The US tends to compare quite well on life-expectancy in later life, which is the point at which quality of health care (rather than e.g. traffic accidents) is a key factor in survival.

That is from Marie.  I take this understanding, and most of all its absence, as one of the key markers of whether a person is actually trying to think things through.

From the comments

I am a high school teacher. As this study finds, banning phones hurts our best students. Unlike Tyler, I do have a problem with these policies. Studies like this dont even measure the ways that phones help our best students the most: they allow students to access real teachers, better teachers, sources of knowledge and learning that are beyond what they are stuck with in our public schools. There are many actions we could take that would boost grades. We could adopt singapore’s culture or the Japanese juku system. We could become as draconian as you like to boost grades for low-performing students. But to what end? Maybe there is one Peter Scholze who could boost his early learning by 5 pct, even 100 or more pct depending on what schhol he is in, with a phone. Is banning it from him worth boosting the algebra 1 scores of 20,000 future real estate salesman by 3 percent? Phones are new. Teachers have no idea how to use them. They are devices that contain the entire world’s knowledge and kids want to use them – and we are banning them? Any teacher who wants to ban phones is taking the easy way out.
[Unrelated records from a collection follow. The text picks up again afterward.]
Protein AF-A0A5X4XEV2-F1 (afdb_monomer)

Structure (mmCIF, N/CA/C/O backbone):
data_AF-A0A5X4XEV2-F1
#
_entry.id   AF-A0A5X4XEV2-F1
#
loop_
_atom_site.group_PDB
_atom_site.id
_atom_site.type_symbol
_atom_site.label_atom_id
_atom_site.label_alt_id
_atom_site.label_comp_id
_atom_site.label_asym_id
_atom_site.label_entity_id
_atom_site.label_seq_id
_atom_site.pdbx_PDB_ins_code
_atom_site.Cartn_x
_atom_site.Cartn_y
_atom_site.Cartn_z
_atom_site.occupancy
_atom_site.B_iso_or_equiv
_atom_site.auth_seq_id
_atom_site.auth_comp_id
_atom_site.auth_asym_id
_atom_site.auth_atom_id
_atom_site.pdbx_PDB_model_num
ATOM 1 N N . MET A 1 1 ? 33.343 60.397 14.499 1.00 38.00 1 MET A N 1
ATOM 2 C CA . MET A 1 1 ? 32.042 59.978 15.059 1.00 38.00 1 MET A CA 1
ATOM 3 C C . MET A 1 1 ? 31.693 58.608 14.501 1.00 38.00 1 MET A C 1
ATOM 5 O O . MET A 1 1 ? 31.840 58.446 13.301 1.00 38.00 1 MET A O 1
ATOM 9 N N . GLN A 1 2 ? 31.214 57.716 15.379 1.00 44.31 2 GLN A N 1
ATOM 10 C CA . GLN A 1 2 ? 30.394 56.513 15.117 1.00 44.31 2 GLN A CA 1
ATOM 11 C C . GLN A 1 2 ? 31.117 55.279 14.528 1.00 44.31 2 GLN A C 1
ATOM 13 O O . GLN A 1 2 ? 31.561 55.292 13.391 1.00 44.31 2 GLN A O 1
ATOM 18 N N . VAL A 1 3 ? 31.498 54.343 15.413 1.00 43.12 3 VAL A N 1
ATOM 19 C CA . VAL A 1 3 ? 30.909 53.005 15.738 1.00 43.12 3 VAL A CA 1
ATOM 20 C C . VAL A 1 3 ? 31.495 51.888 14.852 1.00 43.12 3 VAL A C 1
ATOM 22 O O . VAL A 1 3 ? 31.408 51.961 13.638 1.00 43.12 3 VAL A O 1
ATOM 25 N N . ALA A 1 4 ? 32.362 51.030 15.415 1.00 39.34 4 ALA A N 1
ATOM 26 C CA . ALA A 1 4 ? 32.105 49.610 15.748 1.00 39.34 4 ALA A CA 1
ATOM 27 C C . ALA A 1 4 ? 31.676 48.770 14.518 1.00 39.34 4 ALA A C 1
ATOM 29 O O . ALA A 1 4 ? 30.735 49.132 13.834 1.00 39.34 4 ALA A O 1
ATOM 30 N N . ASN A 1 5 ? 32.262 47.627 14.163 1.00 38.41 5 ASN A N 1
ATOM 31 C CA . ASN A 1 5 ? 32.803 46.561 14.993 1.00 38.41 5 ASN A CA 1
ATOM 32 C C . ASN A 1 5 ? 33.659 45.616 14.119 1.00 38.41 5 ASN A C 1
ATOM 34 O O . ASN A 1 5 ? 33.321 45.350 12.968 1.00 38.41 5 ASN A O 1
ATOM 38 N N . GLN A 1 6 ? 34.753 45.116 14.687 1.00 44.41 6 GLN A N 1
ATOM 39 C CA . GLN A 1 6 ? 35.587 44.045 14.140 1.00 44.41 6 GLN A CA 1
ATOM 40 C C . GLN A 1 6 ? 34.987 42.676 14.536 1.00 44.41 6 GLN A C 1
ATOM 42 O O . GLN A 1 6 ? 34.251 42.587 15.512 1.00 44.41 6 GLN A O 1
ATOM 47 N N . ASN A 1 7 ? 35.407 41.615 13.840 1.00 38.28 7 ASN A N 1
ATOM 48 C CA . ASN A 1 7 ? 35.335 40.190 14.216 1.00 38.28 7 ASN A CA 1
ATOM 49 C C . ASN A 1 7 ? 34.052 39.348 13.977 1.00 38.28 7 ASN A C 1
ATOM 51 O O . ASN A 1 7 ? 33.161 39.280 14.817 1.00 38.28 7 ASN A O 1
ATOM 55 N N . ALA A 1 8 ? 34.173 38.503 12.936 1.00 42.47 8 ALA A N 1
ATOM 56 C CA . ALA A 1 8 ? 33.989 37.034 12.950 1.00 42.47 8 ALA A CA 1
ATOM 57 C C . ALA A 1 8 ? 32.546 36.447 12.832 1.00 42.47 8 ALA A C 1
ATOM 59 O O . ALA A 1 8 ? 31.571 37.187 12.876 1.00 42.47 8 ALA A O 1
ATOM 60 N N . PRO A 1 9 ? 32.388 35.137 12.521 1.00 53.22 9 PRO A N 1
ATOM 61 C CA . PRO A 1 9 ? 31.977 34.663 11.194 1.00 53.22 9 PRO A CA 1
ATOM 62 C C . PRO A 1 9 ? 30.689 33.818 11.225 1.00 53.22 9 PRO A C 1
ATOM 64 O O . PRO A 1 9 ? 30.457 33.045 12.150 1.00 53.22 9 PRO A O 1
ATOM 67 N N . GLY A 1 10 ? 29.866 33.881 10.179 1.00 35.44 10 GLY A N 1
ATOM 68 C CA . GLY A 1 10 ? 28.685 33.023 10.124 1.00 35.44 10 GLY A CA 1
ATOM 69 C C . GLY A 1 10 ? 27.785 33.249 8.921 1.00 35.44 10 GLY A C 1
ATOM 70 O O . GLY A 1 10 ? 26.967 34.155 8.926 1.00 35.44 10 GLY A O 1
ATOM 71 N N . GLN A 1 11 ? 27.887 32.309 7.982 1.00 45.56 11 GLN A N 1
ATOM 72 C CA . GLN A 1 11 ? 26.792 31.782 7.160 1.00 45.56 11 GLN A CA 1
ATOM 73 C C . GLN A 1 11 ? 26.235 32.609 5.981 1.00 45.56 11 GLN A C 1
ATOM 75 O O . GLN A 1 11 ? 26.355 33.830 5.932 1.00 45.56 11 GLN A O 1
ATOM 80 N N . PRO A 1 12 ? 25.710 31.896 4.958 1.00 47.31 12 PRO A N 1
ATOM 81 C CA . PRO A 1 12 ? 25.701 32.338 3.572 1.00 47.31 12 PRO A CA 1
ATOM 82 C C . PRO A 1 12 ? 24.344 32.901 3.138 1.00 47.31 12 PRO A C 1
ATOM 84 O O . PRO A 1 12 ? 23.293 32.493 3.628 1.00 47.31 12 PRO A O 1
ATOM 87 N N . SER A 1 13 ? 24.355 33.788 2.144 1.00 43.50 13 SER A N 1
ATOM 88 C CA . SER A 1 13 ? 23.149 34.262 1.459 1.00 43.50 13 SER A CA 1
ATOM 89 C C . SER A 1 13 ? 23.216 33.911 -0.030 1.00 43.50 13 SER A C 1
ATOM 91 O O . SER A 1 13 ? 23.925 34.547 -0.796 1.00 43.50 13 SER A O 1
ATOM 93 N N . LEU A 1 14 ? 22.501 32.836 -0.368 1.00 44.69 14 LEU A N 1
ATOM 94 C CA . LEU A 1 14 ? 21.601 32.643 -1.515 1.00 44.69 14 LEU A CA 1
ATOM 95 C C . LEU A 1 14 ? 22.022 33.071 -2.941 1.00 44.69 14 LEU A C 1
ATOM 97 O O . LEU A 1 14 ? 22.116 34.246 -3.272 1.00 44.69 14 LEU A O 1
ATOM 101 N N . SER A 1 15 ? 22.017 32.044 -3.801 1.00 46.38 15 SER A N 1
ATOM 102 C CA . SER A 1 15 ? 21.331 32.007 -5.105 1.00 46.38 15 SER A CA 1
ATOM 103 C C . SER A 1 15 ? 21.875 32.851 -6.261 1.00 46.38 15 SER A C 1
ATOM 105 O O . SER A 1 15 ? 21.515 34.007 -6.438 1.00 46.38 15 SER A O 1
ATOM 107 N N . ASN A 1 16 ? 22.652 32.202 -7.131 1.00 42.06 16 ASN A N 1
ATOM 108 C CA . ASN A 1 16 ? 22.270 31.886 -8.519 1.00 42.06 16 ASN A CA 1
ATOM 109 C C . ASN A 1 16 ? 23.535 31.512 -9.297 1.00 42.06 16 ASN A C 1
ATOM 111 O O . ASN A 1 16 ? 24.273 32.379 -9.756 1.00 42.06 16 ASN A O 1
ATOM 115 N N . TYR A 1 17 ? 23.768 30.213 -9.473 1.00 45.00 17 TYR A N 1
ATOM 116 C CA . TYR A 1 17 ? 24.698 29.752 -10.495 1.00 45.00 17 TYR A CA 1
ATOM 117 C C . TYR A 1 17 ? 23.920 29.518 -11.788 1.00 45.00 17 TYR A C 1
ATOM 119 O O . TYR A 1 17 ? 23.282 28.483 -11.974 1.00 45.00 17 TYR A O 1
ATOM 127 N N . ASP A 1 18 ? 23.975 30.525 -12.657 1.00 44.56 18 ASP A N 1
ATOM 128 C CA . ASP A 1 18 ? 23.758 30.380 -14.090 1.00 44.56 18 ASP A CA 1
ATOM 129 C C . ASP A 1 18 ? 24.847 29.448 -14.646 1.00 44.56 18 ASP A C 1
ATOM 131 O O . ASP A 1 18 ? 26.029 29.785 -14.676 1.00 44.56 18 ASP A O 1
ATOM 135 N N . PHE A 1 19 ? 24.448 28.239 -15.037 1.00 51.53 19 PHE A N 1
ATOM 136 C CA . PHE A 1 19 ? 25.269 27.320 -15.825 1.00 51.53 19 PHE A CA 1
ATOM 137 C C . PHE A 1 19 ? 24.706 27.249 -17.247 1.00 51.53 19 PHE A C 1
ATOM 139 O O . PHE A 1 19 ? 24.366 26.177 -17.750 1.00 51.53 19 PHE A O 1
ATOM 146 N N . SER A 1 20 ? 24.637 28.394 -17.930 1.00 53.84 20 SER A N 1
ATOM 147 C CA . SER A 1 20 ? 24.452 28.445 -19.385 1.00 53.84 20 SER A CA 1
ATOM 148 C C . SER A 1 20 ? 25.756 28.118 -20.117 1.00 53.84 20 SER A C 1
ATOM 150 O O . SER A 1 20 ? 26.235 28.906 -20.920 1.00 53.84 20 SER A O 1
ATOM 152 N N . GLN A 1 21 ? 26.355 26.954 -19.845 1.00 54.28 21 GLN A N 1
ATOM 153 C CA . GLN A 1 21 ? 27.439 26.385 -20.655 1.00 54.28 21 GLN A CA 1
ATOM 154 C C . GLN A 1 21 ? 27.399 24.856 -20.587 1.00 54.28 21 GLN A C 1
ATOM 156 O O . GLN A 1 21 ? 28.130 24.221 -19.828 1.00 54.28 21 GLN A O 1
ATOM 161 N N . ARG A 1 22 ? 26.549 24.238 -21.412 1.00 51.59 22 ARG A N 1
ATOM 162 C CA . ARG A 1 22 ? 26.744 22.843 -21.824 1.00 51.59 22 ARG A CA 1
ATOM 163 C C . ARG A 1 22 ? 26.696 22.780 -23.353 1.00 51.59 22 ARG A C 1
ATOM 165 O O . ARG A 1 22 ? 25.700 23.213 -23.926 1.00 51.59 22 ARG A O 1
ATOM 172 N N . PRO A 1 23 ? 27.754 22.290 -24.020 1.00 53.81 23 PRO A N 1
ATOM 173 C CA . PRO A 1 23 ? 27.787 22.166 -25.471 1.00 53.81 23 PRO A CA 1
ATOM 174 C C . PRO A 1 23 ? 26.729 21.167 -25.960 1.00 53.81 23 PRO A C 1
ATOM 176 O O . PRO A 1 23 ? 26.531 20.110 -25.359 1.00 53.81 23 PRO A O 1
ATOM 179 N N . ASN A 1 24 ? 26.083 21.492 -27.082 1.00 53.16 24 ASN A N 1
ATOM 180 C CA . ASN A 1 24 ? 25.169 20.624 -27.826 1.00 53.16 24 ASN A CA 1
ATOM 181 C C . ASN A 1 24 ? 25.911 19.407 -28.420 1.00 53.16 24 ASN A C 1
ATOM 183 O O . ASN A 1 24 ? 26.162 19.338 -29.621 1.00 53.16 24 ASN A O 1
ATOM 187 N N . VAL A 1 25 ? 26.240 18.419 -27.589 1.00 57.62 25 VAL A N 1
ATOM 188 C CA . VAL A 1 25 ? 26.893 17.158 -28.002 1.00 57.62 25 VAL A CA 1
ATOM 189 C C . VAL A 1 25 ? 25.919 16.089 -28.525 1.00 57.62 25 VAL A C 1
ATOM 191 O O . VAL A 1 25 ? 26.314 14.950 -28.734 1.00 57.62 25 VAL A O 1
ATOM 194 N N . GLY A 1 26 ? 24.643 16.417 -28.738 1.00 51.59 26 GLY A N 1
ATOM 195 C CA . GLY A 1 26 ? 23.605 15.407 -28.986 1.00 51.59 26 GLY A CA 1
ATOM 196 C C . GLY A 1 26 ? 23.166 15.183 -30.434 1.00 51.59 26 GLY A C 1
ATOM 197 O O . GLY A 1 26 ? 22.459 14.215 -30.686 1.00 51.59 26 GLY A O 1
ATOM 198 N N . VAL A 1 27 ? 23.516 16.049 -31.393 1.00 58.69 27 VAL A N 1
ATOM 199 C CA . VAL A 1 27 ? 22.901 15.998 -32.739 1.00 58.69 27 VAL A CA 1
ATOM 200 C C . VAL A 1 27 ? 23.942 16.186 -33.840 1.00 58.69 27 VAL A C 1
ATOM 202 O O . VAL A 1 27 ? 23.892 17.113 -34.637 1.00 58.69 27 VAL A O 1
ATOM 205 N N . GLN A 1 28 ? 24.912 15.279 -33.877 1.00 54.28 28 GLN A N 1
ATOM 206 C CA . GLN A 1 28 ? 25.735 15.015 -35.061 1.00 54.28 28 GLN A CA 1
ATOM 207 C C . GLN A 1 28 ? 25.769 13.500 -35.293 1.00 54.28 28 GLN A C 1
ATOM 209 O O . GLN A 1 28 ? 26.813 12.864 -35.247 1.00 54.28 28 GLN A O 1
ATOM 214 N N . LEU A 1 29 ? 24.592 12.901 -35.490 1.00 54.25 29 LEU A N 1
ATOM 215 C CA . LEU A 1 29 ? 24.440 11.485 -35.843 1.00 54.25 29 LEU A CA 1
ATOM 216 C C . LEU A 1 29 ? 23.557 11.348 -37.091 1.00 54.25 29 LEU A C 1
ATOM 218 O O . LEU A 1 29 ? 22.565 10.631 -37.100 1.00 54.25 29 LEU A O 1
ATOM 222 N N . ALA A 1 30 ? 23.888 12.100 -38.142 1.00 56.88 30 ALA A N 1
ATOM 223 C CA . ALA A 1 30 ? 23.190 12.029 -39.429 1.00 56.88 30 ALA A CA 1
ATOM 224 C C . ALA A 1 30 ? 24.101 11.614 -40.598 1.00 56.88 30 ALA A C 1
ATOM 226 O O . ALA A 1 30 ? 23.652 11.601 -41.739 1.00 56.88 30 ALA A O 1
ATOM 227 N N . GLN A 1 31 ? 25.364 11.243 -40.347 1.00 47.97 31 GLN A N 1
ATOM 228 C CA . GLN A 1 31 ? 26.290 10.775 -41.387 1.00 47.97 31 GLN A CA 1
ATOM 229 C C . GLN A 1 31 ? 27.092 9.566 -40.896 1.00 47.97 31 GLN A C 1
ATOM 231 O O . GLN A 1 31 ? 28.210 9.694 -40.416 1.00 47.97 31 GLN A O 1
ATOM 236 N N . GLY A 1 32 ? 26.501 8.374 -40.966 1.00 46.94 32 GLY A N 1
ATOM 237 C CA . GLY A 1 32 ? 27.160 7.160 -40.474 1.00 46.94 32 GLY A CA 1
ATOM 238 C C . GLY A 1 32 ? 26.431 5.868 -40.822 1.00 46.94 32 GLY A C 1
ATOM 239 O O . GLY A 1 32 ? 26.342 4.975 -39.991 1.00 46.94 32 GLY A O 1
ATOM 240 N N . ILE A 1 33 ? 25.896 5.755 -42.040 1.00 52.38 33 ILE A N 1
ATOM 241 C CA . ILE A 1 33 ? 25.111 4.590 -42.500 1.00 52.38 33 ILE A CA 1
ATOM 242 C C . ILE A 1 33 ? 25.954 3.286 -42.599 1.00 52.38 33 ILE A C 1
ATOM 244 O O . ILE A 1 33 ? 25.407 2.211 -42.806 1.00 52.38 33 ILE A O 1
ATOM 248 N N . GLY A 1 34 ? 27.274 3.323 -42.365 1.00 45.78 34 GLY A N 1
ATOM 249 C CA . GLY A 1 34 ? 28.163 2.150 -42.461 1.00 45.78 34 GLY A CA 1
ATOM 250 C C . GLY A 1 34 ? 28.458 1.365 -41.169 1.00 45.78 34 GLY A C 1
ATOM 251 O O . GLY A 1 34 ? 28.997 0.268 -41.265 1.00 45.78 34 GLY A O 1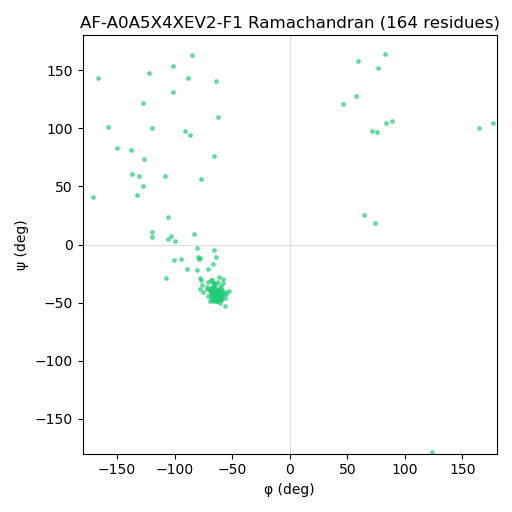
ATOM 252 N N . ALA A 1 35 ? 28.134 1.878 -39.972 1.00 44.50 35 ALA A N 1
ATOM 253 C CA . ALA A 1 35 ? 28.538 1.279 -38.677 1.00 44.50 35 ALA A CA 1
ATOM 254 C C . ALA A 1 35 ? 27.358 0.854 -37.773 1.00 44.50 35 ALA A C 1
ATOM 256 O O . ALA A 1 35 ? 27.528 0.532 -36.597 1.00 44.50 35 ALA A O 1
ATOM 257 N N . VAL A 1 36 ? 26.142 0.859 -38.318 1.00 47.62 36 VAL A N 1
ATOM 258 C CA . VAL A 1 36 ? 24.882 0.686 -37.576 1.00 47.62 36 VAL A CA 1
ATOM 259 C C . VAL A 1 36 ? 24.534 -0.766 -37.223 1.00 47.62 36 VAL A C 1
ATOM 261 O O . VAL A 1 36 ? 23.659 -0.989 -36.399 1.00 47.62 36 VAL A O 1
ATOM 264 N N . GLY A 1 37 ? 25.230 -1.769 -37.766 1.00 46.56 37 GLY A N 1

That is from Frank.  A broader but related point is that a school without smartphones probably cannot teach its students AI — one of the most useful things for a person to learn nowadays.  As Frank indicates, you should be very suspicious that the smart phone banners take absolutely no interest in measuring their possible benefits.  We economists call it cost-benefit analysis.  If you wish to argue the costs are higher than the benefits, fine, that can be debated.  If you are not trying to measure the benefits, I say you are not trying to do science or to approach the problem objectively.

And from a later post, again Frank:

I am a high school teacher. Tyler is right to be skeptical of phone bans. “Most likely smartphone bans in schools have some modest benefits, and still unknown costs” is accurate except that we know many of the costs.

Maybe 1-5% of the student population has no one to talk to during the school day. Their phone is their only way to reach a friend. And people want to take away that lifeline? That’s cruel.

It is also obvious that the top 1-5% of students will use their phones to learn material beyond the ability of their teachers to teach. If you haven’t been in a US public school lately, teachers are dumb. Many of them are so dumb and so convinced of the fact that they are not dumb and, indeed, intelligence is just a false construct used to oppress, that they are unaware of the vast gulf that our best students have between actual and potential achievement. They have no idea how much they have failed. Phones get around that, to an extent.

Phones have also been used to mitigate or outright avert emergencies in school.

It’s hard to see the modest benefits to lower-achieving students (who won’t use algebra anyway) outweighing the benefits.

asdf wrote:

As an academically successful student in a pretty well ranked high school my recollection was that the entire experience was horrible and torturous and essentially felt like being locked up in prison. The pace of teaching was also so slow that the marginal value add of being in class was essentially 0 when compared to the textbook reading I would do after school anyway.

So… yes it was nice to have a phone and I don’t care if it distracts stupid students from learning.

From the comments, on language preferences

Those wanting good, efficient government are not doing so well this century.

That is from Paco.  The rest of the comment is a bit more specific:

In Spain, language politics are a key way to get your friends government jobs: When you manage to make regional language proficiency mandatory on any of said jobs, from schoolteacher up, and make the regional language the only language schools will teach on, you basically get a political cleansing of the institutions. Catalonia also pays those people quite a bit better than other regions: Not good for the budget (although now they get to hand the debt to Spain while they keep the taxes!), but it’s great for clientelism. Love your region, speak your regional language over all, get rewarded economically.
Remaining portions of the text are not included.